__Collected data entries__.
Start of Block
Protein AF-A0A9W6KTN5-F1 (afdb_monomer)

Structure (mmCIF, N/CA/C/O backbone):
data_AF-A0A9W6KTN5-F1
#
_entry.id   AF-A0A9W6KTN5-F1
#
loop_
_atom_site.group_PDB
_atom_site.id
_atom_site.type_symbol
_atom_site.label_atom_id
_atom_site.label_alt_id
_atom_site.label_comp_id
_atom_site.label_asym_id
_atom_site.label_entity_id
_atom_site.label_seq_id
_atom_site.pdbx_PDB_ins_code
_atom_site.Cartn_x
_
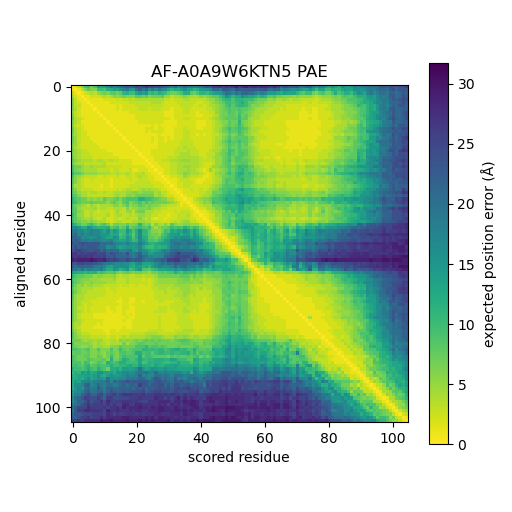atom_site.Cartn_y
_atom_site.Cartn_z
_atom_site.occupancy
_atom_site.B_iso_or_equiv
_atom_site.auth_seq_id
_atom_site.auth_comp_id
_atom_site.auth_asym_id
_atom_site.auth_atom_id
_atom_site.pdbx_PDB_model_num
ATOM 1 N N . MET A 1 1 ? 18.495 -5.448 -15.724 1.00 55.06 1 MET A N 1
ATOM 2 C CA . MET A 1 1 ? 17.137 -4.927 -15.989 1.00 55.06 1 MET A CA 1
ATOM 3 C C . MET A 1 1 ? 17.202 -3.403 -16.032 1.00 55.06 1 MET A C 1
ATOM 5 O O . MET A 1 1 ? 17.958 -2.834 -15.255 1.00 55.06 1 MET A O 1
ATOM 9 N N .
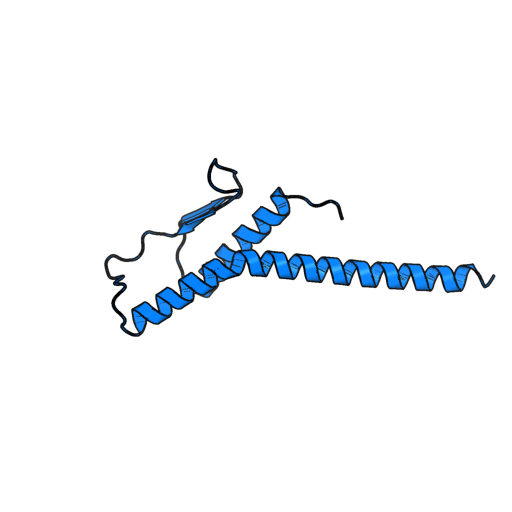 THR A 1 2 ? 16.479 -2.742 -16.938 1.00 62.50 2 THR A N 1
ATOM 10 C CA . THR A 1 2 ? 16.340 -1.276 -16.937 1.00 62.50 2 THR A CA 1
ATOM 11 C C . THR A 1 2 ? 15.291 -0.892 -15.899 1.00 62.50 2 THR A C 1
ATOM 13 O O . THR A 1 2 ? 14.159 -1.367 -15.973 1.00 62.50 2 THR A O 1
ATOM 16 N N . TRP A 1 3 ? 15.672 -0.074 -14.918 1.00 73.56 3 TRP A N 1
ATOM 17 C CA . TRP A 1 3 ? 14.753 0.482 -13.924 1.00 73.56 3 TRP A CA 1
ATOM 18 C C . TRP A 1 3 ? 13.544 1.135 -14.615 1.00 73.56 3 TRP A C 1
ATOM 20 O O . TRP A 1 3 ? 13.716 1.905 -15.563 1.00 73.56 3 TRP A O 1
ATOM 30 N N . ASN A 1 4 ? 12.330 0.796 -14.168 1.00 85.12 4 ASN A N 1
ATOM 31 C CA . ASN A 1 4 ? 11.084 1.375 -14.669 1.00 85.12 4 ASN A CA 1
ATOM 32 C C . ASN A 1 4 ? 10.298 1.973 -13.489 1.00 85.12 4 ASN A C 1
ATOM 34 O O . ASN A 1 4 ? 9.695 1.204 -12.735 1.00 85.12 4 ASN A O 1
ATOM 38 N N . PRO A 1 5 ? 10.258 3.312 -13.349 1.00 86.38 5 PRO A N 1
ATOM 39 C CA . PRO A 1 5 ? 9.621 3.970 -12.210 1.00 86.38 5 PRO A CA 1
ATOM 40 C C . PRO A 1 5 ? 8.144 3.608 -12.097 1.00 86.38 5 PRO A C 1
ATOM 42 O O . PRO A 1 5 ? 7.678 3.265 -11.019 1.00 86.38 5 PRO A O 1
ATOM 45 N N . ARG A 1 6 ? 7.424 3.572 -13.224 1.00 89.56 6 ARG A N 1
ATOM 46 C CA . ARG A 1 6 ? 5.989 3.268 -13.244 1.00 89.56 6 ARG A CA 1
ATOM 47 C C . ARG A 1 6 ? 5.697 1.845 -12.758 1.00 89.56 6 ARG A C 1
ATOM 49 O O . ARG A 1 6 ? 4.676 1.619 -12.119 1.00 89.56 6 ARG A O 1
ATOM 56 N N . ARG A 1 7 ? 6.591 0.885 -13.033 1.00 89.12 7 ARG A N 1
ATOM 57 C CA . ARG A 1 7 ? 6.472 -0.491 -12.518 1.00 89.12 7 ARG A CA 1
ATOM 58 C C . ARG A 1 7 ? 6.742 -0.552 -11.015 1.00 89.12 7 ARG A C 1
ATOM 60 O O . ARG A 1 7 ? 5.999 -1.232 -10.316 1.00 89.12 7 ARG A O 1
ATOM 67 N N . THR A 1 8 ? 7.768 0.149 -10.534 1.00 91.06 8 THR A N 1
ATOM 68 C CA . THR A 1 8 ? 8.079 0.230 -9.099 1.00 91.06 8 THR A CA 1
ATOM 69 C C . THR A 1 8 ? 6.918 0.849 -8.329 1.00 91.06 8 THR A C 1
ATOM 71 O O . THR A 1 8 ? 6.430 0.234 -7.391 1.00 91.06 8 THR A O 1
ATOM 74 N N . THR A 1 9 ? 6.391 1.985 -8.792 1.00 93.88 9 THR A N 1
ATOM 75 C CA . THR A 1 9 ? 5.208 2.626 -8.205 1.00 93.88 9 THR A CA 1
ATOM 76 C C . THR A 1 9 ? 3.994 1.701 -8.218 1.00 93.88 9 THR A C 1
ATOM 78 O O . THR A 1 9 ? 3.328 1.554 -7.203 1.00 93.88 9 THR A O 1
ATOM 81 N N . ALA A 1 10 ? 3.712 1.015 -9.329 1.00 93.38 10 ALA A N 1
ATOM 82 C CA . ALA A 1 10 ? 2.589 0.077 -9.375 1.00 93.38 10 ALA A CA 1
ATOM 83 C C . ALA A 1 10 ? 2.708 -1.046 -8.339 1.00 93.38 10 ALA A C 1
ATOM 85 O O . ALA A 1 10 ? 1.707 -1.444 -7.748 1.00 93.38 10 ALA A O 1
ATOM 86 N N . LEU A 1 11 ? 3.923 -1.539 -8.102 1.00 94.06 11 LEU A N 1
ATOM 87 C CA . LEU A 1 11 ? 4.164 -2.545 -7.079 1.00 94.06 11 LEU A CA 1
ATOM 88 C C . LEU A 1 11 ? 4.049 -1.972 -5.662 1.00 94.06 11 LEU A C 1
ATOM 90 O O . LEU A 1 11 ? 3.465 -2.624 -4.800 1.00 94.06 11 LEU A O 1
ATOM 94 N N . HIS A 1 12 ? 4.566 -0.764 -5.441 1.00 95.75 12 HIS A N 1
ATOM 95 C CA . HIS A 1 12 ? 4.450 -0.043 -4.177 1.00 95.75 12 HIS A CA 1
ATOM 96 C C . HIS A 1 12 ? 2.985 0.085 -3.751 1.00 95.75 12 HIS A C 1
ATOM 98 O O . HIS A 1 12 ? 2.590 -0.369 -2.678 1.00 95.75 12 HIS A O 1
ATOM 104 N N . GLU A 1 13 ? 2.148 0.619 -4.640 1.00 96.50 13 GLU A N 1
ATOM 105 C CA . GLU A 1 13 ? 0.728 0.811 -4.353 1.00 96.50 13 GLU A CA 1
ATOM 106 C C . GLU A 1 13 ? -0.006 -0.529 -4.193 1.00 96.50 13 GLU A C 1
ATOM 108 O O . GLU A 1 13 ? -0.868 -0.677 -3.324 1.00 96.50 13 GLU A O 1
ATOM 113 N N . ALA A 1 14 ? 0.367 -1.548 -4.978 1.00 94.81 14 ALA A N 1
ATOM 114 C CA . ALA A 1 14 ? -0.177 -2.894 -4.819 1.00 94.81 14 ALA A CA 1
ATOM 115 C C . ALA A 1 14 ? 0.161 -3.499 -3.445 1.00 94.81 14 ALA A C 1
ATOM 117 O O . ALA A 1 14 ? -0.690 -4.163 -2.854 1.00 94.81 14 ALA A O 1
ATOM 118 N N . GLY A 1 15 ? 1.360 -3.239 -2.910 1.00 96.50 15 GLY A N 1
ATOM 119 C CA . GLY A 1 15 ? 1.754 -3.648 -1.562 1.00 96.50 15 GLY A CA 1
ATOM 120 C C . GLY A 1 15 ? 0.809 -3.092 -0.497 1.00 96.50 15 GLY A C 1
ATOM 121 O O . GLY A 1 15 ? 0.297 -3.848 0.331 1.00 96.50 15 GLY A O 1
ATOM 122 N N . HIS A 1 16 ? 0.496 -1.795 -0.570 1.00 95.38 16 HIS A N 1
ATOM 123 C CA . HIS A 1 16 ? -0.484 -1.172 0.320 1.00 95.38 16 HIS A CA 1
ATOM 124 C C . HIS A 1 16 ? -1.876 -1.801 0.199 1.00 95.38 16 HIS A C 1
ATOM 126 O O . HIS A 1 16 ? -2.484 -2.137 1.216 1.00 95.38 16 HIS A O 1
ATOM 132 N N . ALA A 1 17 ? -2.376 -1.994 -1.025 1.00 93.94 17 ALA A N 1
ATOM 133 C CA . ALA A 1 17 ? -3.708 -2.557 -1.244 1.00 93.94 17 ALA A CA 1
ATOM 134 C C . ALA A 1 17 ? -3.827 -4.002 -0.743 1.00 93.94 17 ALA A C 1
ATOM 136 O O . ALA A 1 17 ? -4.820 -4.351 -0.108 1.00 93.94 17 ALA A O 1
ATOM 137 N N . VAL A 1 18 ? -2.817 -4.845 -0.979 1.00 95.25 18 VAL A N 1
ATOM 138 C CA . VAL A 1 18 ? -2.818 -6.236 -0.500 1.00 95.25 18 VAL A CA 1
ATOM 139 C C . VAL A 1 18 ? -2.829 -6.292 1.026 1.00 95.25 18 VAL A C 1
ATOM 141 O O . VAL A 1 18 ? -3.596 -7.075 1.588 1.00 95.25 18 VAL A O 1
ATOM 144 N N . ALA A 1 19 ? -2.025 -5.460 1.695 1.00 94.81 19 ALA A N 1
ATOM 145 C CA . ALA A 1 19 ? -2.023 -5.380 3.153 1.00 94.81 19 ALA A CA 1
ATOM 146 C C . ALA A 1 19 ? -3.370 -4.888 3.698 1.00 94.81 19 ALA A C 1
ATOM 148 O O . ALA A 1 19 ? -3.900 -5.491 4.628 1.00 94.81 19 ALA A O 1
ATOM 149 N N . ALA A 1 20 ? -3.958 -3.860 3.079 1.00 91.50 20 ALA A N 1
ATOM 150 C CA . ALA A 1 20 ? -5.263 -3.341 3.475 1.00 91.50 20 ALA A CA 1
ATOM 151 C C . ALA A 1 20 ? -6.359 -4.412 3.369 1.00 91.50 20 ALA A C 1
ATOM 153 O O . ALA A 1 20 ? -7.109 -4.604 4.320 1.00 91.50 20 ALA A O 1
ATOM 154 N N . LEU A 1 21 ? -6.388 -5.179 2.272 1.00 91.00 21 LEU A N 1
ATOM 155 C CA . LEU A 1 21 ? -7.328 -6.293 2.096 1.00 91.00 21 LEU A CA 1
ATOM 156 C C . LEU A 1 21 ? -7.148 -7.406 3.139 1.00 91.00 21 LEU A C 1
ATOM 158 O O . LEU A 1 21 ? -8.134 -7.995 3.559 1.00 91.00 21 LEU A O 1
ATOM 162 N N . HIS A 1 22 ? -5.915 -7.711 3.556 1.00 93.00 22 HIS A N 1
ATOM 163 C CA . HIS A 1 22 ? -5.654 -8.756 4.560 1.00 93.00 22 HIS A CA 1
ATOM 164 C C . HIS A 1 22 ? -5.974 -8.322 5.992 1.00 93.00 22 HIS A C 1
ATOM 166 O O . HIS A 1 22 ? -6.160 -9.171 6.860 1.00 93.00 22 HIS A O 1
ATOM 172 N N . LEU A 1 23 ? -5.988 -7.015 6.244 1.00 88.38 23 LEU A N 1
End of Block
Copy only this from above: the line containing "Structure (mmCIF, N/CA/C/O", the line containing "ATOM 3 C C .", and all lines between, printed exactly. Leave out the pictures.

Structure (mmCIF, N/CA/C/O backbone):
data_AF-A0A9W6KTN5-F1
#
_entry.id   AF-A0A9W6KTN5-F1
#
loop_
_atom_site.group_PDB
_atom_site.id
_atom_site.type_symbol
_atom_site.label_atom_id
_atom_site.label_alt_id
_atom_site.label_comp_id
_atom_site.label_asym_id
_atom_site.label_entity_id
_atom_site.label_seq_id
_atom_site.pdbx_PDB_ins_code
_atom_site.Cartn_x
_
atom_site.Cartn_y
_atom_site.Cartn_z
_atom_site.occupancy
_atom_site.B_iso_or_equiv
_atom_site.auth_seq_id
_atom_site.auth_comp_id
_atom_site.auth_asym_id
_atom_site.auth_atom_id
_atom_site.pdbx_PDB_model_num
ATOM 1 N N . MET A 1 1 ? 18.495 -5.448 -15.724 1.00 55.06 1 MET A N 1
ATOM 2 C CA . MET A 1 1 ? 17.137 -4.927 -15.989 1.00 55.06 1 MET A CA 1
ATOM 3 C C . MET A 1 1 ? 17.202 -3.403 -16.032 1.00 55.06 1 MET A C 1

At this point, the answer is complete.